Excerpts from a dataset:
#####
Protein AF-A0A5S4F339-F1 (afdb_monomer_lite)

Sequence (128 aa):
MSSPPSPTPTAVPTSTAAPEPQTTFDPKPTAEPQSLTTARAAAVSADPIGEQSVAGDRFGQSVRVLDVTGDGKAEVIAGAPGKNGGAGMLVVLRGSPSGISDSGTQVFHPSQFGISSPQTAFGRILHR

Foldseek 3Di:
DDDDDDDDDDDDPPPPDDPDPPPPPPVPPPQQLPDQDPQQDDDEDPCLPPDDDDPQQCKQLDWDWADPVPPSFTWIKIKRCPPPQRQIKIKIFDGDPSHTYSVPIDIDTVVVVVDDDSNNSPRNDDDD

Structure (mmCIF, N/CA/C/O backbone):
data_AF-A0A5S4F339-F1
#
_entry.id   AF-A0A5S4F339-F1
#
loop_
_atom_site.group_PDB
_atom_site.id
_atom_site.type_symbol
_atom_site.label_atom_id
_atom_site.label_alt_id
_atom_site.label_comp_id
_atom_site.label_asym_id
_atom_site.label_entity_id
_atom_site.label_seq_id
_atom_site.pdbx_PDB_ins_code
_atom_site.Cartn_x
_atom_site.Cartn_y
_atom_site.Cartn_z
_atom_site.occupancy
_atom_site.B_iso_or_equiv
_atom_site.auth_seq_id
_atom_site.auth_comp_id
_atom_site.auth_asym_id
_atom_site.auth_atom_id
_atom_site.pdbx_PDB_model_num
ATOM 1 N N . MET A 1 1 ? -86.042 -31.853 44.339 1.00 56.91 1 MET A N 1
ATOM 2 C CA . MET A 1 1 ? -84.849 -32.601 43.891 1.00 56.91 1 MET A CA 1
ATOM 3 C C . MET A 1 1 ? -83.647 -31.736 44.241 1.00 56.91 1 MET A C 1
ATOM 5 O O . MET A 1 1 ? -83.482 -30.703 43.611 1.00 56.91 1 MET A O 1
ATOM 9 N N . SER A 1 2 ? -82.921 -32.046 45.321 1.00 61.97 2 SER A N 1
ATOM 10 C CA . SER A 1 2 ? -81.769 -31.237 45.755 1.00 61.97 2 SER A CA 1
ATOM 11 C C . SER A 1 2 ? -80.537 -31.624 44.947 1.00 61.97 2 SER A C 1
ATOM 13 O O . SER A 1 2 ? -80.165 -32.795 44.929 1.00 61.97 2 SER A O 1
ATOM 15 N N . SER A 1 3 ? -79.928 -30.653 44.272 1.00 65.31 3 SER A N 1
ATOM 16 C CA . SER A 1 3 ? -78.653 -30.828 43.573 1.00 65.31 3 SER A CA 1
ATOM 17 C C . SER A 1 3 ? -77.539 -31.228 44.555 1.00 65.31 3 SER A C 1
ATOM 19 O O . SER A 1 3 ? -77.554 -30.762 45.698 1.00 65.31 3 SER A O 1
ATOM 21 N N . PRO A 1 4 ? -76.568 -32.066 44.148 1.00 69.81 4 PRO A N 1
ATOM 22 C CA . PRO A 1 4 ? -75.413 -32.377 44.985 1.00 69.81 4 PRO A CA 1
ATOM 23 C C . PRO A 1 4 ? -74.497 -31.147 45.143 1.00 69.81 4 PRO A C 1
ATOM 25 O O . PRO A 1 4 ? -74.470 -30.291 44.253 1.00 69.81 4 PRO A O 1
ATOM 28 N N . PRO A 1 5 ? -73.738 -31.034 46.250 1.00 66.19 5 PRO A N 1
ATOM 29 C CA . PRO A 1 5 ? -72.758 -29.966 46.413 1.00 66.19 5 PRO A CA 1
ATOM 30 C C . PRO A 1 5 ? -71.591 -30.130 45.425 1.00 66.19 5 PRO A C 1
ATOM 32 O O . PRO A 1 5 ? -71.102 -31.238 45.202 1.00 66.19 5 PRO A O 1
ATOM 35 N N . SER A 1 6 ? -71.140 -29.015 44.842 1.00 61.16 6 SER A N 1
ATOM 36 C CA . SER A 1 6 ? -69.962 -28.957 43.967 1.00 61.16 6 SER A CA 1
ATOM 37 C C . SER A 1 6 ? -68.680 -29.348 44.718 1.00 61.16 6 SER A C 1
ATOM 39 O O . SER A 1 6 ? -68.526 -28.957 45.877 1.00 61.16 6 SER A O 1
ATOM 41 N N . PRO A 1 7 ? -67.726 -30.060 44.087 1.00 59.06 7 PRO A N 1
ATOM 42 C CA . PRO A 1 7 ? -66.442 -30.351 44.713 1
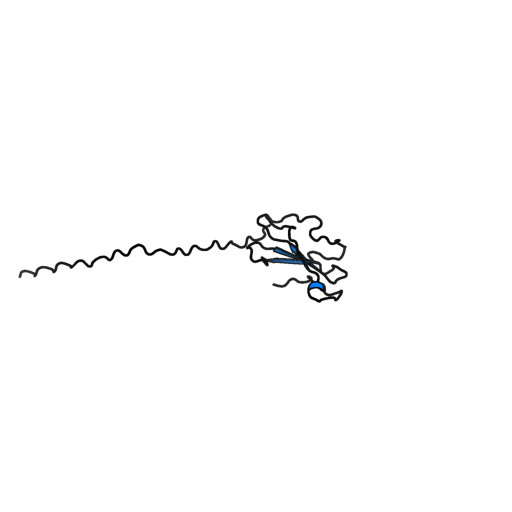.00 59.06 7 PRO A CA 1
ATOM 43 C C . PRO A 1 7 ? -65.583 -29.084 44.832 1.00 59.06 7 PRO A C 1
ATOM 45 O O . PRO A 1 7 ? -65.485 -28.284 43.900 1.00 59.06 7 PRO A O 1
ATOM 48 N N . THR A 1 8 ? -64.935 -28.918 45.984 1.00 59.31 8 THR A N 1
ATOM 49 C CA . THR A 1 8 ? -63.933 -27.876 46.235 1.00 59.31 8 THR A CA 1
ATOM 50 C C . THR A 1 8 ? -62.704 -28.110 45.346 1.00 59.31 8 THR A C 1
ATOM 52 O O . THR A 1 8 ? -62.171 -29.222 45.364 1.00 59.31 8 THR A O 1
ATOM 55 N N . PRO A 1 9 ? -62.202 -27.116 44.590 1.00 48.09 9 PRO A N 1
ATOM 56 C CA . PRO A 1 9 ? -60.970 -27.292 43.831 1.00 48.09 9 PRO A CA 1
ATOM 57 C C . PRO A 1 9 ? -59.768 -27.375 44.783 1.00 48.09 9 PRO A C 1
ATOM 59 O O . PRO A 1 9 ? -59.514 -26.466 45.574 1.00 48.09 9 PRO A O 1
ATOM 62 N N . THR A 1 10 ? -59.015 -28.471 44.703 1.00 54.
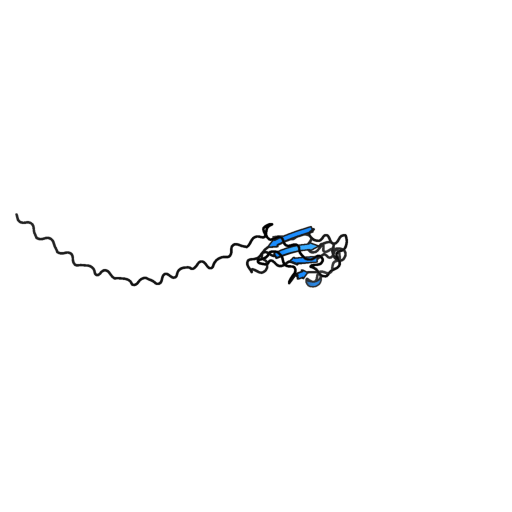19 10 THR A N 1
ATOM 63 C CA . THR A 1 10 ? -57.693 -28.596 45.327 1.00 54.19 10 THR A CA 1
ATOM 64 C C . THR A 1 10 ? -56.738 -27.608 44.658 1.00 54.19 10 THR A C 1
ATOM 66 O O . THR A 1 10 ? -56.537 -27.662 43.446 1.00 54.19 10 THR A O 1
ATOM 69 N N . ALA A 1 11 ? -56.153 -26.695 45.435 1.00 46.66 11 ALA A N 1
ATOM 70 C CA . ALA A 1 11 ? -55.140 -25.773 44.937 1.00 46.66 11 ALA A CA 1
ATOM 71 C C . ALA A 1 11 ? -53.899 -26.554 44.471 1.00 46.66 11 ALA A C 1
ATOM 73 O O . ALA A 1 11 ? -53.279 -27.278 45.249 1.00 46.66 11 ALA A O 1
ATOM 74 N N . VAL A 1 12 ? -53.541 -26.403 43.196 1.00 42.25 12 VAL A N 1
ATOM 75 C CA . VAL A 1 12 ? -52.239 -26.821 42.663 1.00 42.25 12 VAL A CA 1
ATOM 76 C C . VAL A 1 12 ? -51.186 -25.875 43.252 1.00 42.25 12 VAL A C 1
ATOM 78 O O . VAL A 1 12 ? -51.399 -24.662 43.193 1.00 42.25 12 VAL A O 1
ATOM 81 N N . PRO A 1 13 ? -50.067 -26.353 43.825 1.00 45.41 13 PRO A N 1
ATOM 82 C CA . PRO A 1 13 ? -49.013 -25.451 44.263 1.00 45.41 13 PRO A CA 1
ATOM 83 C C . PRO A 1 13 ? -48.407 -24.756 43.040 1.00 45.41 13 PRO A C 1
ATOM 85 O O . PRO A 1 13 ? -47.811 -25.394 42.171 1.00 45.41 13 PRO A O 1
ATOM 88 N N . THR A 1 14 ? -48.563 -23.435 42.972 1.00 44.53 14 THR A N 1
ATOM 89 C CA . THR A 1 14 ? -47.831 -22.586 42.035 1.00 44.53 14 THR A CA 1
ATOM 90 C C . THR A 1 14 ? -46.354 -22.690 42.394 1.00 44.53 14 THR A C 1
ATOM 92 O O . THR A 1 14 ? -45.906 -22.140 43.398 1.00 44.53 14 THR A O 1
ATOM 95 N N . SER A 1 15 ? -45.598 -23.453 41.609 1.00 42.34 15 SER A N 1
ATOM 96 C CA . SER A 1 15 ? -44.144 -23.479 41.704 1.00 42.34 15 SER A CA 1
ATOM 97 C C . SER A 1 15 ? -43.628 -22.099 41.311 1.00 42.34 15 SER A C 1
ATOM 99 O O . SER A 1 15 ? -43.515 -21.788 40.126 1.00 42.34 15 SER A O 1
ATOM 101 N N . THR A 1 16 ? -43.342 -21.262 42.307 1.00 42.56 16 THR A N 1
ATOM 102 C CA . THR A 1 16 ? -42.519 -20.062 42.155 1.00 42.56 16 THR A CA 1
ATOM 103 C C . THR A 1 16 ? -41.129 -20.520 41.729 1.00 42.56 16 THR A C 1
#####
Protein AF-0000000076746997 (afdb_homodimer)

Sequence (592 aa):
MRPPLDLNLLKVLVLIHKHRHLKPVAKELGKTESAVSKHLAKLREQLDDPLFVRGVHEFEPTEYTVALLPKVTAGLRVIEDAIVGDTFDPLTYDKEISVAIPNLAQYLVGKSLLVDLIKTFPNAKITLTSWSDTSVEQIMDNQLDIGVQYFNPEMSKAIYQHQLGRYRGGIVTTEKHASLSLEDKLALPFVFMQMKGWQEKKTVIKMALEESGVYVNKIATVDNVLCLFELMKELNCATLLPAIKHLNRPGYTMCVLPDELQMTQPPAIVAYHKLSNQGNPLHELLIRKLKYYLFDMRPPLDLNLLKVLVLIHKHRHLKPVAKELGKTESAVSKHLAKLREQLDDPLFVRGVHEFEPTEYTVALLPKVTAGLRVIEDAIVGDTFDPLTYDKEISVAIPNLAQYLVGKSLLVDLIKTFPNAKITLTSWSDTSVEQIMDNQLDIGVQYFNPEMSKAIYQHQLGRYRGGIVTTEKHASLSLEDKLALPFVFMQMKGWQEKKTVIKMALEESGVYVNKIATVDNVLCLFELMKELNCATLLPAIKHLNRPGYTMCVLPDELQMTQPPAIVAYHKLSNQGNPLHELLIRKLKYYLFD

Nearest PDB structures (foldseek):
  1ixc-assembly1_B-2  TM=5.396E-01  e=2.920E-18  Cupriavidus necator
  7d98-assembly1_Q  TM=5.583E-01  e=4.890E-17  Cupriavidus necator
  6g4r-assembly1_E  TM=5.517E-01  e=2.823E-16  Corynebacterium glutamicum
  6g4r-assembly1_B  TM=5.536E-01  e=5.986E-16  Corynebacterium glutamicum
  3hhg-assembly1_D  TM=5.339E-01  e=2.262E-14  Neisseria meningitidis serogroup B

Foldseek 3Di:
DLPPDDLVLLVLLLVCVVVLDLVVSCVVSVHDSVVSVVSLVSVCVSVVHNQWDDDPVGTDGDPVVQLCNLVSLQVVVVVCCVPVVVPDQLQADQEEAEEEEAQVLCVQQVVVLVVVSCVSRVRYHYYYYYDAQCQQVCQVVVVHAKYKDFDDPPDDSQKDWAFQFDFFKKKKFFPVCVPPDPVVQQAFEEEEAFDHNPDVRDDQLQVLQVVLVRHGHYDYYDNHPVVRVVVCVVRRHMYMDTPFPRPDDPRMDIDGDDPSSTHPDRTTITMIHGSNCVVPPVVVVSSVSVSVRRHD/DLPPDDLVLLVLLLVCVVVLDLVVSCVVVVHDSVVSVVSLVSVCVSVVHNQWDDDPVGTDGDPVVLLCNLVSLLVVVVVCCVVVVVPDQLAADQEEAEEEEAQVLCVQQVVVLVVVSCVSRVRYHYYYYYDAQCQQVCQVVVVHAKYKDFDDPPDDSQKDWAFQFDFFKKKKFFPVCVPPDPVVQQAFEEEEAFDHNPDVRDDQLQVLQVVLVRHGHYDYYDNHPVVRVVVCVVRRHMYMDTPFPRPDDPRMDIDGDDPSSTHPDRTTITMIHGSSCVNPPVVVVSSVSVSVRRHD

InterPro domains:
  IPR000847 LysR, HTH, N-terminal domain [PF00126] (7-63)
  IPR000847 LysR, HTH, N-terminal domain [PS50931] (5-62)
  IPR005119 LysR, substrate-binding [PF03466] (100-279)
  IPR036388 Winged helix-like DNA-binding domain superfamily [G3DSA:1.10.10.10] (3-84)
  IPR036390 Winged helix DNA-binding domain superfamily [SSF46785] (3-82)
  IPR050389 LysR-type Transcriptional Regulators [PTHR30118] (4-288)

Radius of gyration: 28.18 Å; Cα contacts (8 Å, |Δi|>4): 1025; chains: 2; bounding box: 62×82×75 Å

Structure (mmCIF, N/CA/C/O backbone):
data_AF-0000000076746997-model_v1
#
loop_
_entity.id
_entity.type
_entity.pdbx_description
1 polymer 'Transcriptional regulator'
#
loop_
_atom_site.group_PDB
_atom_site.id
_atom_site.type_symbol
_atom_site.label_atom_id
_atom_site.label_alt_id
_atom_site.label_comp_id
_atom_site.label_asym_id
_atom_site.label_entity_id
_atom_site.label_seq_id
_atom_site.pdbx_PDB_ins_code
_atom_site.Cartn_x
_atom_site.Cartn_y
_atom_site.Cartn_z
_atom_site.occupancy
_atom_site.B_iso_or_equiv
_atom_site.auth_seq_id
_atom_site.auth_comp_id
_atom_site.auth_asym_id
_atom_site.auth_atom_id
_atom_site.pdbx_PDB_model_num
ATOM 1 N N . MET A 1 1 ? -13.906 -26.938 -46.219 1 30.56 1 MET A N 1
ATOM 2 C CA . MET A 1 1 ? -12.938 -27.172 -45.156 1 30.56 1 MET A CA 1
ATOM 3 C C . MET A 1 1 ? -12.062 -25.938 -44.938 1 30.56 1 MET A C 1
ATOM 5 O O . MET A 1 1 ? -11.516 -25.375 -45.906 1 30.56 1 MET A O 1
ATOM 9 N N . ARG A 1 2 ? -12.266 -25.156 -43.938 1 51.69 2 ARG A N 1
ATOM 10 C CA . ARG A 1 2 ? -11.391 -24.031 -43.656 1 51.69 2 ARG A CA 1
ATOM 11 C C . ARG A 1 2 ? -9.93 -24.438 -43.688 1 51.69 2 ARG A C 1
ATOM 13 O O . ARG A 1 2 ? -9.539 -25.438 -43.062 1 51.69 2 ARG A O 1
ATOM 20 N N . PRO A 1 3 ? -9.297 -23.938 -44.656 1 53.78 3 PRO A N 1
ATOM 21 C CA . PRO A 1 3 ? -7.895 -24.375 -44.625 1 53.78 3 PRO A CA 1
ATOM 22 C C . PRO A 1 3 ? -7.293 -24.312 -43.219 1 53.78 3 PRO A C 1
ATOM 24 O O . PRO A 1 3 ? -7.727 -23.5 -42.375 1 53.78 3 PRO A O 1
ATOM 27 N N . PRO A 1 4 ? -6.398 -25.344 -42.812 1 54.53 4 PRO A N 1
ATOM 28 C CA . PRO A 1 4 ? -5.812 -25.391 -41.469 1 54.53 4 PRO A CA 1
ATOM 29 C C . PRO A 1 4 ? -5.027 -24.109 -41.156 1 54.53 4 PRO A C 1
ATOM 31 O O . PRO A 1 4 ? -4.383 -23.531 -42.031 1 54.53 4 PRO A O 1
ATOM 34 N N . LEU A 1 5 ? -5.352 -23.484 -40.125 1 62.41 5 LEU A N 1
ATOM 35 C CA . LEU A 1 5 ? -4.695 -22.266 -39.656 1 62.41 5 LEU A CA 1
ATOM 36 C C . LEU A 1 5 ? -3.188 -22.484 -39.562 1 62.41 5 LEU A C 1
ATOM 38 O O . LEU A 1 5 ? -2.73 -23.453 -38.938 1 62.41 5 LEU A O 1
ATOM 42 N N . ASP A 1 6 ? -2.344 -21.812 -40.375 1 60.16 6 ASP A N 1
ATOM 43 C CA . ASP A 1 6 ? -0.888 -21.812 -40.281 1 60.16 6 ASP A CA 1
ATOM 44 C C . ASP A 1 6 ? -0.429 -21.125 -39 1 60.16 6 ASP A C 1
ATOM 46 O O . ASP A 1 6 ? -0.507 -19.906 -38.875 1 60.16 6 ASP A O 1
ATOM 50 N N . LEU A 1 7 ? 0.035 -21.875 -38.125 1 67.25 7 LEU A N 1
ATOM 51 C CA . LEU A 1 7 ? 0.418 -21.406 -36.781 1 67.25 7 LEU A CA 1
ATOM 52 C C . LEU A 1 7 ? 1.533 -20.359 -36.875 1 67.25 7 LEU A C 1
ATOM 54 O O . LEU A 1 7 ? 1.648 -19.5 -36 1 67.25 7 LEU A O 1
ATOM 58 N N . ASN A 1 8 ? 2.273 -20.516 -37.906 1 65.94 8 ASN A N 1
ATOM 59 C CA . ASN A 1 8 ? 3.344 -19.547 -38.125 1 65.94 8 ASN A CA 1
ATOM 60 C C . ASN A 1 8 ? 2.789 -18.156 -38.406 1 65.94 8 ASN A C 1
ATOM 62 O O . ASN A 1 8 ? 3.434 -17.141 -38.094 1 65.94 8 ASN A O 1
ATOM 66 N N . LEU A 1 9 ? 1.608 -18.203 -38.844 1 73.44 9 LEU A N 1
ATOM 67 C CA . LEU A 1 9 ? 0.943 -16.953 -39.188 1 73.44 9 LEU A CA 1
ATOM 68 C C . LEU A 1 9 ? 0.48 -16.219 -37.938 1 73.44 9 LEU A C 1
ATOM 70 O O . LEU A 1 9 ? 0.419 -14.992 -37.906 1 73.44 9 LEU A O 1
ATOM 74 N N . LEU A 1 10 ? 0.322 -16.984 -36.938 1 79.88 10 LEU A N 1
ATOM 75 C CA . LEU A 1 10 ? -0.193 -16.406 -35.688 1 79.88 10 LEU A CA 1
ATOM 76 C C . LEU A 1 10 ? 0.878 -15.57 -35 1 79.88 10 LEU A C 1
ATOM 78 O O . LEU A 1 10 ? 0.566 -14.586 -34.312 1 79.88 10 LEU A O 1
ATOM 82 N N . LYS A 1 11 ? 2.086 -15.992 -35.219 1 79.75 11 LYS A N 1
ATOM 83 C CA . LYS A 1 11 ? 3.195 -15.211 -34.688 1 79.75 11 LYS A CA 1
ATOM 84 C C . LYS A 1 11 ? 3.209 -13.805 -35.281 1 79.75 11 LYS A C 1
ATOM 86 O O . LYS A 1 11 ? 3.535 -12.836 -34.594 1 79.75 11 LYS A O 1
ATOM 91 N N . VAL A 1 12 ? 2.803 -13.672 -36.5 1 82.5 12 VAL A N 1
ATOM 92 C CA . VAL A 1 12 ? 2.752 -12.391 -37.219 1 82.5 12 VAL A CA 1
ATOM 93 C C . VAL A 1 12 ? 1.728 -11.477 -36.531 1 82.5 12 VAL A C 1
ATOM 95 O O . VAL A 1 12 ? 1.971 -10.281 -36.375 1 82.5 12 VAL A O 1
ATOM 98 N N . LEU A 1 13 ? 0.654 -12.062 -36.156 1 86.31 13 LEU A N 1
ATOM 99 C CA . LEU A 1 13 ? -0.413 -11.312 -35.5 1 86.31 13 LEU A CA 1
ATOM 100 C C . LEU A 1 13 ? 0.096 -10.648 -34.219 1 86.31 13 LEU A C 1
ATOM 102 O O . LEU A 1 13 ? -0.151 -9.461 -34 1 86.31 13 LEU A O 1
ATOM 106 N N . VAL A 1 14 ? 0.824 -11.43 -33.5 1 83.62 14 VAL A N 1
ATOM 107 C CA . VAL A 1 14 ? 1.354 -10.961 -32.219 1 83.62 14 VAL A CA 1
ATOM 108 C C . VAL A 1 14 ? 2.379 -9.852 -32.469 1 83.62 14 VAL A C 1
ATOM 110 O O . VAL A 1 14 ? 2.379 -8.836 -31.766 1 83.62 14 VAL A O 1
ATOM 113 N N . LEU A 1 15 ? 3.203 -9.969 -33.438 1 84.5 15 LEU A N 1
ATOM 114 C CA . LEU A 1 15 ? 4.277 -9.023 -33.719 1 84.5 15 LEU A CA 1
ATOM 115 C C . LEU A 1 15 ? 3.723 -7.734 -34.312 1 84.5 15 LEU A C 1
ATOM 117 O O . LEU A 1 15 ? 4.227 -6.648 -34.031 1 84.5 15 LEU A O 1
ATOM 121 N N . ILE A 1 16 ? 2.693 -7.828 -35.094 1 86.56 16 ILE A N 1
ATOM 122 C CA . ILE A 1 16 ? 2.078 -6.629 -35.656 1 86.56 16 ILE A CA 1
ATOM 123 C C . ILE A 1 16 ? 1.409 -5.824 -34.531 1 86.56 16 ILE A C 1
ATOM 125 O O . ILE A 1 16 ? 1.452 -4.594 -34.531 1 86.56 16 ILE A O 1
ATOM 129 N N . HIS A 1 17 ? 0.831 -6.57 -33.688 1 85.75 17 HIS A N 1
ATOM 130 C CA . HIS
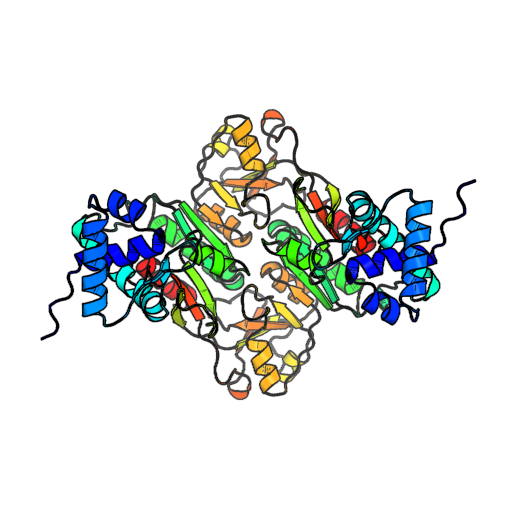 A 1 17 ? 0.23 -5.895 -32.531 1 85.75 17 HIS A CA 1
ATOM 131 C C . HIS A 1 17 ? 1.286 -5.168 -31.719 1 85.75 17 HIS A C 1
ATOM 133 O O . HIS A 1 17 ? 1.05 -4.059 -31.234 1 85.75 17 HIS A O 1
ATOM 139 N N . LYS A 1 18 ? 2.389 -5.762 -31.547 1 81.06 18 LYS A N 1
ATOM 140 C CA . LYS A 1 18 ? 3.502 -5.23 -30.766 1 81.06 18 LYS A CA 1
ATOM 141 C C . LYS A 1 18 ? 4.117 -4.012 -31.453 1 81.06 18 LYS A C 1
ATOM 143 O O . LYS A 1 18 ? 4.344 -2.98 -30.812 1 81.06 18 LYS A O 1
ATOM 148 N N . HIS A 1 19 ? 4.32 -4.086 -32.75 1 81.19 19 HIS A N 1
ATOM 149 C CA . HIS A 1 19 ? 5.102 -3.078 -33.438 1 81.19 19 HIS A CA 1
#####
Directions: Copy out the lines above exactly, beginning at the one that contains "ATOM 29 C C ." and ending at the one that contains "ATOM 67 C CA".

Response area:
ATOM 29 C C . PRO A 1 4 ? -5.027 -24.109 -41.156 1 54.53 4 PRO A C 1
ATOM 31 O O . PRO A 1 4 ? -4.383 -23.531 -42.031 1 54.53 4 PRO A O 1
ATOM 34 N N . LEU A 1 5 ? -5.352 -23.484 -40.125 1 62.41 5 LEU A N 1
ATOM 35 C CA . LEU A 1 5 ? -4.695 -22.266 -39.656 1 62.41 5 LEU A CA 1
ATOM 36 C C . LEU A 1 5 ? -3.188 -22.484 -39.562 1 62.41 5 LEU A C 1
ATOM 38 O O . LEU A 1 5 ? -2.73 -23.453 -38.938 1 62.41 5 LEU A O 1
ATOM 42 N N . ASP A 1 6 ? -2.344 -21.812 -40.375 1 60.16 6 ASP A N 1
ATOM 43 C CA . ASP A 1 6 ? -0.888 -21.812 -40.281 1 60.16 6 ASP A CA 1
ATOM 44 C C . ASP A 1 6 ? -0.429 -21.125 -39 1 60.16 6 ASP A C 1
ATOM 46 O O . ASP A 1 6 ? -0.507 -19.906 -38.875 1 60.16 6 ASP A O 1
ATOM 50 N N . LEU A 1 7 ? 0.035 -21.875 -38.125 1 67.25 7 LEU A N 1
ATOM 51 C CA . LEU A 1 7 ? 0.418 -21.406 -36.781 1 67.25 7 LEU A CA 1
ATOM 52 C C . LEU A 1 7 ? 1.533 -20.359 -36.875 1 67.25 7 LEU A C 1
ATOM 54 O O . LEU A 1 7 ? 1.648 -19.5 -36 1 67.25 7 LEU A O 1
ATOM 58 N N . ASN A 1 8 ? 2.273 -20.516 -37.906 1 65.94 8 ASN A N 1
ATOM 59 C CA . ASN A 1 8 ? 3.344 -19.547 -38.125 1 65.94 8 ASN A CA 1
ATOM 60 C C . ASN A 1 8 ? 2.789 -18.156 -38.406 1 65.94 8 ASN A C 1
ATOM 62 O O . ASN A 1 8 ? 3.434 -17.141 -38.094 1 65.94 8 ASN A O 1
ATOM 66 N N . LEU A 1 9 ? 1.608 -18.203 -38.844 1 73.44 9 LEU A N 1
ATOM 67 C CA . LEU A 1 9 ? 0.943 -16.953 -39.188 1 73.44 9 LEU A CA 1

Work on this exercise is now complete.